We all know about the epidemic of gun violence in this country. The Brady Center to Prevent Gun Violence has a new campaign, "End Family Fire" that highlights the fact that eight children are killed or injured every day by guns kept in the home. And, despite the intense focus on it during the 2016 campaign, the corporate-inspired opioid crisis continues largely unabated. But the Trump administration has bizarrely exposed the apparent widespread epidemic of white-collar crime, especially brazen tax evasion among the wealthy in this country.
The trial of Paul Manafort is just one of the many items that appeared this week that forces on white-collar crime. In that trial, documents indicate that Paul Manafort evaded paying taxes on the nearly $60 million that he made from working in Ukraine. In addition, he also lied on his taxes about the foreign accounts he held in Cyprus, accounts from which he paid for his lavish lifestyle. In addition, Rick Gates admitted embezzling hundreds of thousands from Manafort, money he presumably did not pay taxes on either, as well as abetting Manafort in the tax avoidance scheme. In addition, they both conspired to falsify documents in order to obtain millions of dollars in bank loans.
In addition to Manafort and Gates, whose actions dominated the news, we also learned that Michael Cohen is now being investigated for tax fraud. Cohen reportedly under-reported hundreds of thousands of dollars he made from his taxi medallion business. Investigators were also looking into whether he also falsified documents in order to obtain other bank loans.
Yesterday, Republican Representative Chris Collins was arrested and charged with insider trading and lying to the FBI. Collins and his son tipped off owners of a pharmaceutical stock whose promising drug had just failed a crucial trial, allowing them to sell the shares before the stock collapsed. Collins was brazen about what he was doing, making one of the calls while on the White House lawn. In addition, Collins had flogged the stock to five other Republican members of the House. Two of those, Representatives Long and Mullin, along with Collins, were on the Health Subcommittee of the Energy and Commerce Committee that oversees the FDA. A third, the now disgraced Tom Price, was confirmed to the Cabinet position of head of the Health and Human Services agency. Together, those four were in a position to shape government policy that would effect the drug that the pharmaceutical company was developing. Unfortunately, everything went south when the drug failed its clinical trial and the stock plunged by 92%.

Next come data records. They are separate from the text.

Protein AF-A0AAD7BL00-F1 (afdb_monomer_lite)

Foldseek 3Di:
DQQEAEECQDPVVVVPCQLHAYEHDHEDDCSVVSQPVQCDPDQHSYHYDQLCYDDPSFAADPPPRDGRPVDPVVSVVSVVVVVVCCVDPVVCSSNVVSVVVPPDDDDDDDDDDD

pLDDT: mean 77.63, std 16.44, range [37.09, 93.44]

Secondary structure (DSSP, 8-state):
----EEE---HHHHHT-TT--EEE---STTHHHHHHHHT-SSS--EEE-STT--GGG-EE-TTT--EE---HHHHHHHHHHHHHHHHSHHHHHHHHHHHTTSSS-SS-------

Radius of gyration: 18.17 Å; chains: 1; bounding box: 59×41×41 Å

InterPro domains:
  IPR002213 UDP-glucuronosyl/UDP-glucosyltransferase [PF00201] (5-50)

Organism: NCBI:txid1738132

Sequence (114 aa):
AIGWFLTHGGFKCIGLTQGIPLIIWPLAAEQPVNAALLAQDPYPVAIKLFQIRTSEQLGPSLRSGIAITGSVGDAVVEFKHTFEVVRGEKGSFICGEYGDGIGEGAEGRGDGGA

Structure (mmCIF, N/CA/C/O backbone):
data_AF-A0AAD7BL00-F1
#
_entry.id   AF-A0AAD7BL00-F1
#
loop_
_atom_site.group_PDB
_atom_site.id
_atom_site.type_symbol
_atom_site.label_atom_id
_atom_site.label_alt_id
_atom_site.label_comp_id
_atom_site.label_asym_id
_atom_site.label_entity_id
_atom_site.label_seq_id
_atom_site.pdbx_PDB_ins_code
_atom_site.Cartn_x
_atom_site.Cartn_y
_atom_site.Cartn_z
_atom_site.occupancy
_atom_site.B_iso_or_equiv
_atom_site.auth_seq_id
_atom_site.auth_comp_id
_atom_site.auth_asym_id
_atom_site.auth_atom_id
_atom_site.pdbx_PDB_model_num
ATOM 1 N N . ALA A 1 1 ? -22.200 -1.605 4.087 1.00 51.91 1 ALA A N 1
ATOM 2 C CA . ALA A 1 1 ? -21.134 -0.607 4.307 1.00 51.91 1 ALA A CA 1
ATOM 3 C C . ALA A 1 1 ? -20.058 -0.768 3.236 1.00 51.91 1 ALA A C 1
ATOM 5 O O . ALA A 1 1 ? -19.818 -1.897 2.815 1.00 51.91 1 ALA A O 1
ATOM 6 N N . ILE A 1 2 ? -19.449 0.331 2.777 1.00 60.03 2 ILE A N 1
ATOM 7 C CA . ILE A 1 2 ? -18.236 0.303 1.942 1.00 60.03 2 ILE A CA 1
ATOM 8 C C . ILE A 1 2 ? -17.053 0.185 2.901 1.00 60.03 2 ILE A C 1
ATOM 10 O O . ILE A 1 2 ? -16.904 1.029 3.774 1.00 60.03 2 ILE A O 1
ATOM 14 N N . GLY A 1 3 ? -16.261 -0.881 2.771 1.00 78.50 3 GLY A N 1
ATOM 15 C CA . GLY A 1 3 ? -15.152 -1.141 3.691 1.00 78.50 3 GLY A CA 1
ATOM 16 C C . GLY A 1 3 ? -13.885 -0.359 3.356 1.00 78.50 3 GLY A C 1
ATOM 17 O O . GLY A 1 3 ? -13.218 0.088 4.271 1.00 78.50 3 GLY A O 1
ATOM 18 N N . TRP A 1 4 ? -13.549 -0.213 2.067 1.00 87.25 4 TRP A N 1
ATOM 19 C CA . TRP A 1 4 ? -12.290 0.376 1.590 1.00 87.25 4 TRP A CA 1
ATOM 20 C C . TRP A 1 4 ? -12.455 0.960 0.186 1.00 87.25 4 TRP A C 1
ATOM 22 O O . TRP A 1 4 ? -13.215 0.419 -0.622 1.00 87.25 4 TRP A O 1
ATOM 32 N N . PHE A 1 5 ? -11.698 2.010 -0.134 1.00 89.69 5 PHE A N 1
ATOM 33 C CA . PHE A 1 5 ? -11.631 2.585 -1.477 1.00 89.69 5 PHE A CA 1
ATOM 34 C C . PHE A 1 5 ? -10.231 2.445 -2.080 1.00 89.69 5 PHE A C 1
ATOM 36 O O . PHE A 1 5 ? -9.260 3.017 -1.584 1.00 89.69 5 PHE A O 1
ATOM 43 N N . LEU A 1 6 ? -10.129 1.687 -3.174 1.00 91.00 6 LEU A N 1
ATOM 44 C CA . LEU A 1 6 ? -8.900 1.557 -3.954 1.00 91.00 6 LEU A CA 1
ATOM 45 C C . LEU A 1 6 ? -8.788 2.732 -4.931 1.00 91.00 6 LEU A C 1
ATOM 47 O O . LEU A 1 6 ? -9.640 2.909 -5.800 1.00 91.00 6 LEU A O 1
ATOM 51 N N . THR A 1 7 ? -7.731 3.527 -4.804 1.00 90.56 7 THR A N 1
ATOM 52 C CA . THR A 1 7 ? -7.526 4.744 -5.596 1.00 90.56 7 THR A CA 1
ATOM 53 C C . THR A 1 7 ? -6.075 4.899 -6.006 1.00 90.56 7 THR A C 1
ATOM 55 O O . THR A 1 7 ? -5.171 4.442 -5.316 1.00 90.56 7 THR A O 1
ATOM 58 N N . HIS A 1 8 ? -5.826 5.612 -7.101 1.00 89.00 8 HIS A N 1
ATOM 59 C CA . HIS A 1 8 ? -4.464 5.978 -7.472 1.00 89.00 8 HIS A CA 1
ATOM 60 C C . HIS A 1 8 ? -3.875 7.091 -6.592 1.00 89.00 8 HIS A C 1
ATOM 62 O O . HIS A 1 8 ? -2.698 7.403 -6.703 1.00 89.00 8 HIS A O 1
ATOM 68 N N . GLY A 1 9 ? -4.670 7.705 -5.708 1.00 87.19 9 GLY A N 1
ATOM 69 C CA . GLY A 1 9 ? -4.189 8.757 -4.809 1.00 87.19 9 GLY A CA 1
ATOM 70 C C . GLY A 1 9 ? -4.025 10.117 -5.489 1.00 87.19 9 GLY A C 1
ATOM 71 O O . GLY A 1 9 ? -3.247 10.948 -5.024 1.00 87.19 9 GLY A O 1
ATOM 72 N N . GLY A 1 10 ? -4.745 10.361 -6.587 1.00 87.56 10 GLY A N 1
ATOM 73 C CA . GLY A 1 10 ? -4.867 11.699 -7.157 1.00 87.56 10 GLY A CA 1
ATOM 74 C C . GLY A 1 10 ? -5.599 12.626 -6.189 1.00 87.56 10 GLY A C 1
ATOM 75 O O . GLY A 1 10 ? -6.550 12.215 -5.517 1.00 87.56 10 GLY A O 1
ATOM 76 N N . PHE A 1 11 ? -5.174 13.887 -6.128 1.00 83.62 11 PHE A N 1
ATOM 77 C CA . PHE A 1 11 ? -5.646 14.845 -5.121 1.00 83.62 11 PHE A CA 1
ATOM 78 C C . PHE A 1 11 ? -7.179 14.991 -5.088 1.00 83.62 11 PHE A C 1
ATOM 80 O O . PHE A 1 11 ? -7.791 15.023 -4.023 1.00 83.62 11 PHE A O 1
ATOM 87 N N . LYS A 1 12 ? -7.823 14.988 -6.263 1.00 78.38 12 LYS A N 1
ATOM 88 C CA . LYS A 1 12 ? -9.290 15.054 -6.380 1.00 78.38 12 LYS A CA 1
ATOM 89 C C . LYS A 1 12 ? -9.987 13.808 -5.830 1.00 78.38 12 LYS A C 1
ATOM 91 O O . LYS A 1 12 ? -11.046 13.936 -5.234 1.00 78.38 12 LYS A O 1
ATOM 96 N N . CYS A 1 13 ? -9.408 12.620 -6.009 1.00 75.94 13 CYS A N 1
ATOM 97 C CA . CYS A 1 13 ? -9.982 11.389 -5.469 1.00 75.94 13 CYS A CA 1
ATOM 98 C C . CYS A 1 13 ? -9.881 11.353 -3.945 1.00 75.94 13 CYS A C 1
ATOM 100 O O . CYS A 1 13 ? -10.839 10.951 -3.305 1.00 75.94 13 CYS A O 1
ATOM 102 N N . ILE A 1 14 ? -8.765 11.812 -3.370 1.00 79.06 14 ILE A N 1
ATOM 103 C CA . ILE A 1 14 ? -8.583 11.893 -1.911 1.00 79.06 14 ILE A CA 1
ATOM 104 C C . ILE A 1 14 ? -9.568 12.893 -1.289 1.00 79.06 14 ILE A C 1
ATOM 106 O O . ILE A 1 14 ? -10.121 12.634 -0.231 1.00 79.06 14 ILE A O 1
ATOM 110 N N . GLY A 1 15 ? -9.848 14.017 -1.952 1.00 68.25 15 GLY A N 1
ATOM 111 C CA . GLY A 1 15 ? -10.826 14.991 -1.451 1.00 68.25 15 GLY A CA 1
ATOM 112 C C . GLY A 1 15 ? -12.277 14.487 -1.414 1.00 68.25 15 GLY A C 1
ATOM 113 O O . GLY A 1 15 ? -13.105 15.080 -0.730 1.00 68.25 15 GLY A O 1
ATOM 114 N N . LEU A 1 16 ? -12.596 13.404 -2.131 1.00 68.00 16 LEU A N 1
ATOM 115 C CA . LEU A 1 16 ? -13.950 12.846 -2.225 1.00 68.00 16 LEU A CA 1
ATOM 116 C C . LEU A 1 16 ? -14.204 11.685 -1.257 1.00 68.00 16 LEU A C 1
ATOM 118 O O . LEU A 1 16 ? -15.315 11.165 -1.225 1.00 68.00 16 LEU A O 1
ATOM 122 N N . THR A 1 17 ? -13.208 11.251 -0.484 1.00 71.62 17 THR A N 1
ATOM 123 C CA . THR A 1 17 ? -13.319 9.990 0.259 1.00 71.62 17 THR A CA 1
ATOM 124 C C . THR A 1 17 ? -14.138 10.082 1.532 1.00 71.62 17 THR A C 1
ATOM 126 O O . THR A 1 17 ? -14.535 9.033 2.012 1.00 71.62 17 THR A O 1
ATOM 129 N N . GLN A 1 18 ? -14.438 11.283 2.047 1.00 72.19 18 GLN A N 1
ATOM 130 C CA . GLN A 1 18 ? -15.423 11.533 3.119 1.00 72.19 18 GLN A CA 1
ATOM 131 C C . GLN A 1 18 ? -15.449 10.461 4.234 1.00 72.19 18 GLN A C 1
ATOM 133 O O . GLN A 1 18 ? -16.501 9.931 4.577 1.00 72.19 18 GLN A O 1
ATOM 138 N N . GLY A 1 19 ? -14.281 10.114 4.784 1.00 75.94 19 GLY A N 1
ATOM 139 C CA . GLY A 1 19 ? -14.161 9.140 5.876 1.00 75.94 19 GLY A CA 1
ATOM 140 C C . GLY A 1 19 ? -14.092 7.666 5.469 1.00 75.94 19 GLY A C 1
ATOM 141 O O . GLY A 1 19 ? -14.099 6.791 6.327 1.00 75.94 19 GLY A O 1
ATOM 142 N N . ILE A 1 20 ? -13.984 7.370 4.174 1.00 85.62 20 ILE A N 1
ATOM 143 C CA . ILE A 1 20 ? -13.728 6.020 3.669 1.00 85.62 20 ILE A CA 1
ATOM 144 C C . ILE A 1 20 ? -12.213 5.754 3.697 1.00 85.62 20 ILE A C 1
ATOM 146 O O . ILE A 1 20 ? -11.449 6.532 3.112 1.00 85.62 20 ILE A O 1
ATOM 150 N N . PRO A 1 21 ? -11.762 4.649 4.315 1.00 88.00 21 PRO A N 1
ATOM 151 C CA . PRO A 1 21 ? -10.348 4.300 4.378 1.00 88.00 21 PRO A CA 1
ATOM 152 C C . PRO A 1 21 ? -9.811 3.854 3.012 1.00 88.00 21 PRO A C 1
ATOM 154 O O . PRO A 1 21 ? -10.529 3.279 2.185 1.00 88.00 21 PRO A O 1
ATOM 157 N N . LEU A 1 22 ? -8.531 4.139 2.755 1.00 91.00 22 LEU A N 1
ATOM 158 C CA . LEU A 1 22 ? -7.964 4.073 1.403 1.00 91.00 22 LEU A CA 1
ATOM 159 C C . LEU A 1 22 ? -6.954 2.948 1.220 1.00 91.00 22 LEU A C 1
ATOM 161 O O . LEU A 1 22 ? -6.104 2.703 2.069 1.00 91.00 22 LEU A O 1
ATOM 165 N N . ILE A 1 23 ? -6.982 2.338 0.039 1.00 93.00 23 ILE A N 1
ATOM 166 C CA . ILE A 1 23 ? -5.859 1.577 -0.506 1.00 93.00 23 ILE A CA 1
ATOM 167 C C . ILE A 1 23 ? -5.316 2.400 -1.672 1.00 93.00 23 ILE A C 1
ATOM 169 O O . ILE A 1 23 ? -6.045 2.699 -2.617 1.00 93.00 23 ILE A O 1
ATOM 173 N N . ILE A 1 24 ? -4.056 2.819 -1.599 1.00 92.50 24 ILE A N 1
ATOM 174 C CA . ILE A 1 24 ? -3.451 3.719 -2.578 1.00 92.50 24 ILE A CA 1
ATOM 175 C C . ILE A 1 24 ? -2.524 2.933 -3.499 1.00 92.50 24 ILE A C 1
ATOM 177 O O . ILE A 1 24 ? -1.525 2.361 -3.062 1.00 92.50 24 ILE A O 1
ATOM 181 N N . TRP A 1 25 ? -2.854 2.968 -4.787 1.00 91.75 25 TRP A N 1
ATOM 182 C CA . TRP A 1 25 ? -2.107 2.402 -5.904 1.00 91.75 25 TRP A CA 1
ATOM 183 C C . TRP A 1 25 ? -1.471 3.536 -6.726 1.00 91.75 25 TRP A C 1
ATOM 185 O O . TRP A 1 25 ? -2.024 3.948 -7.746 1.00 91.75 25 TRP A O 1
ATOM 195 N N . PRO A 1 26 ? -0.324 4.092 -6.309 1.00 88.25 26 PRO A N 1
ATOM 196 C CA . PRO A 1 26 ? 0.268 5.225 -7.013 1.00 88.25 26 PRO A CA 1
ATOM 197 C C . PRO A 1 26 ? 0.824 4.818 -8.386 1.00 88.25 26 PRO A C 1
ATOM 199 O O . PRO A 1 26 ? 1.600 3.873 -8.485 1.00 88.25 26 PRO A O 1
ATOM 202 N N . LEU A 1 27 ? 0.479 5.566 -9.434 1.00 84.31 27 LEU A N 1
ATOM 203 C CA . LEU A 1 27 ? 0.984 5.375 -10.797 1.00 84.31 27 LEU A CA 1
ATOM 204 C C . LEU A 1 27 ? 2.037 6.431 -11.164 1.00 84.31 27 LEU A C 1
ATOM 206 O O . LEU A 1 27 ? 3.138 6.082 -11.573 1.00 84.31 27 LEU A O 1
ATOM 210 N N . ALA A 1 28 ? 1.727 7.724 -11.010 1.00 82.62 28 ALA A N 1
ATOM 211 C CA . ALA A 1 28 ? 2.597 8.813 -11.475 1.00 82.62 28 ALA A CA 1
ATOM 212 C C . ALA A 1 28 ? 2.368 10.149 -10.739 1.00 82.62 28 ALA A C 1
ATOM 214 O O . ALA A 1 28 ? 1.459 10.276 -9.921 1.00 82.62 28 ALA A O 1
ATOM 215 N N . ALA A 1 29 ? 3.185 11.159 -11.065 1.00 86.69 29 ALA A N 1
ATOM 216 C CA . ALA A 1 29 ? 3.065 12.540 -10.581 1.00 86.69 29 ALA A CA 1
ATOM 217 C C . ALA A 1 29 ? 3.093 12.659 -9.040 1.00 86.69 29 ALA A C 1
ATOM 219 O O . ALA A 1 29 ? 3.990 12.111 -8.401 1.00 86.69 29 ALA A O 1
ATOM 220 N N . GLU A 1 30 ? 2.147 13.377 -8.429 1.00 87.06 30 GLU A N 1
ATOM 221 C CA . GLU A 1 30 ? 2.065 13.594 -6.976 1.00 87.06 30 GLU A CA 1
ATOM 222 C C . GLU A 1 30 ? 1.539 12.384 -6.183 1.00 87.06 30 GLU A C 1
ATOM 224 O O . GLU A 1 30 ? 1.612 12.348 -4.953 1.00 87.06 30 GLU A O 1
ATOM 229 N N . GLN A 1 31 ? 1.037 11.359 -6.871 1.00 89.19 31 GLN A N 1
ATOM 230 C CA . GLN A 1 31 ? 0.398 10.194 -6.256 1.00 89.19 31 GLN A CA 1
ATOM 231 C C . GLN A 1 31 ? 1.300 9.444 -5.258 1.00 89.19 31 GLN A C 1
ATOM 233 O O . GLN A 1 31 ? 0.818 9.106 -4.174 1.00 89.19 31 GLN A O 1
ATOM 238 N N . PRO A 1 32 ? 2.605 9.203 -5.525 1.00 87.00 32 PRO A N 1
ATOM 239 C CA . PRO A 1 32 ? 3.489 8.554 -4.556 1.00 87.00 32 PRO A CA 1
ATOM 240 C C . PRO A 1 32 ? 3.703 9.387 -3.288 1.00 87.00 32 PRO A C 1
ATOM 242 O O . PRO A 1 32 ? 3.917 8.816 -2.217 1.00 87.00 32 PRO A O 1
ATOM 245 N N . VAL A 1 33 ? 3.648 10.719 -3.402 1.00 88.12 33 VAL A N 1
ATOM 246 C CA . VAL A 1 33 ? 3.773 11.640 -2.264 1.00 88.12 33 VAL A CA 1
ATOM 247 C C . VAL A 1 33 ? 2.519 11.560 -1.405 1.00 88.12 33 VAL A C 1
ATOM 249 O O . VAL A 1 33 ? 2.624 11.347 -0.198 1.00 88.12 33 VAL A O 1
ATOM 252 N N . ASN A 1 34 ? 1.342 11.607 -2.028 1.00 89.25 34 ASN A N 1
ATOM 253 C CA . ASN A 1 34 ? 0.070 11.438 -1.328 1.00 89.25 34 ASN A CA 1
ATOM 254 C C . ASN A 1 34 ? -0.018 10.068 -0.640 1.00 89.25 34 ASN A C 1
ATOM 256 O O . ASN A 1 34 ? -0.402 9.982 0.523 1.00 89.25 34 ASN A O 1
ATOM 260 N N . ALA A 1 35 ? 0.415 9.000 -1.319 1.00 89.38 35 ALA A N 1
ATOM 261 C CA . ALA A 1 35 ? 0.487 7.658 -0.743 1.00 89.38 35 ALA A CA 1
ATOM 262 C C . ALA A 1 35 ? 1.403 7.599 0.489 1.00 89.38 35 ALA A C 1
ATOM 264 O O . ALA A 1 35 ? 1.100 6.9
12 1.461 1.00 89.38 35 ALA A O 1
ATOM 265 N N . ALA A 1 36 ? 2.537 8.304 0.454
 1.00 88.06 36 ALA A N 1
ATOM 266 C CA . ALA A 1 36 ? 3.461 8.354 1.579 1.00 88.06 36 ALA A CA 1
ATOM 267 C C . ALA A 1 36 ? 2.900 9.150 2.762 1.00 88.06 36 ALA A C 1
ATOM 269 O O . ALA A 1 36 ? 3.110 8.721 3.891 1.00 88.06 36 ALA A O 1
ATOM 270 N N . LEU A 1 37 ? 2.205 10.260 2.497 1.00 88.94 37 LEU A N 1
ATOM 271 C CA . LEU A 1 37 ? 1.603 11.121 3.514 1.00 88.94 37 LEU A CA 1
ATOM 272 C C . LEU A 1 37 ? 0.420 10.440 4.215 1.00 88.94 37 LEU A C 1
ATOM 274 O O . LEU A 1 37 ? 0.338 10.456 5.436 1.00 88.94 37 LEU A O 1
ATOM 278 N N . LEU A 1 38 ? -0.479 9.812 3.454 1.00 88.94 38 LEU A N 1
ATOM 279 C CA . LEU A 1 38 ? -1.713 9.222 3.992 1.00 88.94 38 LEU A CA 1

However, this week's piece-de-resistance has to be the story in Forbes about Commerce Secretary Wilbur Ross' lifelong grift. According to the article, Ross may have stolen up to $120 million over the course of his supposedly illustrious career on Wall Street. In 2016, the SEC, noted for its almost total lack of enforcement these days, fined Ross' firm $2.3 million for skimming nearly $12 million from investors. In fact, Ross was such a scam artist that he was still charging fees on the original value of a fund that had become virtually worthless under his management.
Ross' grift didn't end when he joined the administration. He signed a sworn document that he had divested all his assets when he had not. One of the stocks he held on to increased in value by over $1 million dollars before he was forced to divest it. The European Parliament is investigating Ross for insider trader over the timing of the sale of his Bank of Ireland stock. Ross also keeps on popping up in the Mueller investigation with his connections to Russia. He failed to disclose his interest in shipping company owned by Putin's son-in-law and he had a prominent role at the Bank of Cyprus, a notorious bank for Russian money-laundering and the place where Paul Manafort kept those offshore accounts in his own tax evasion scheme.
The remarkable thing about all the people mentioned above is that this is just the news from one week. More remarkable is that they all managed to fall into Trump's orbit. But what is even more remarkable is the fact that their crimes would probably not have received such scrutiny if they had avoided the Trump campaign altogether. At best, many of them would have gotten away with tax or bank fraud entirely. Others would have probably just ended up paying slap-on-the-wrist fines and moving on.
But what is most remarkable is to think about all the other white collar crime that continues to go on simply because it happens outside the Trump orbit. It must be massive. In the decade after Enron and the collapse of Arthur Andersen, prosecutions of white collar crime dropped by nearly a third. In the interim, changes to the law have made it even harder to convict white collar crime, constantly focusing on intent, which is easy to conceal, at the expense of the result. Accordingly, prosecutors have shied away from such cases, become part of the so-called "chickenshit club" that won't risk losing a case. And the collapse of Arthur Andersen has made regulators even more fearful about charging corporations with criminal conduct. Put it all together and you have an epidemic of white collar crime.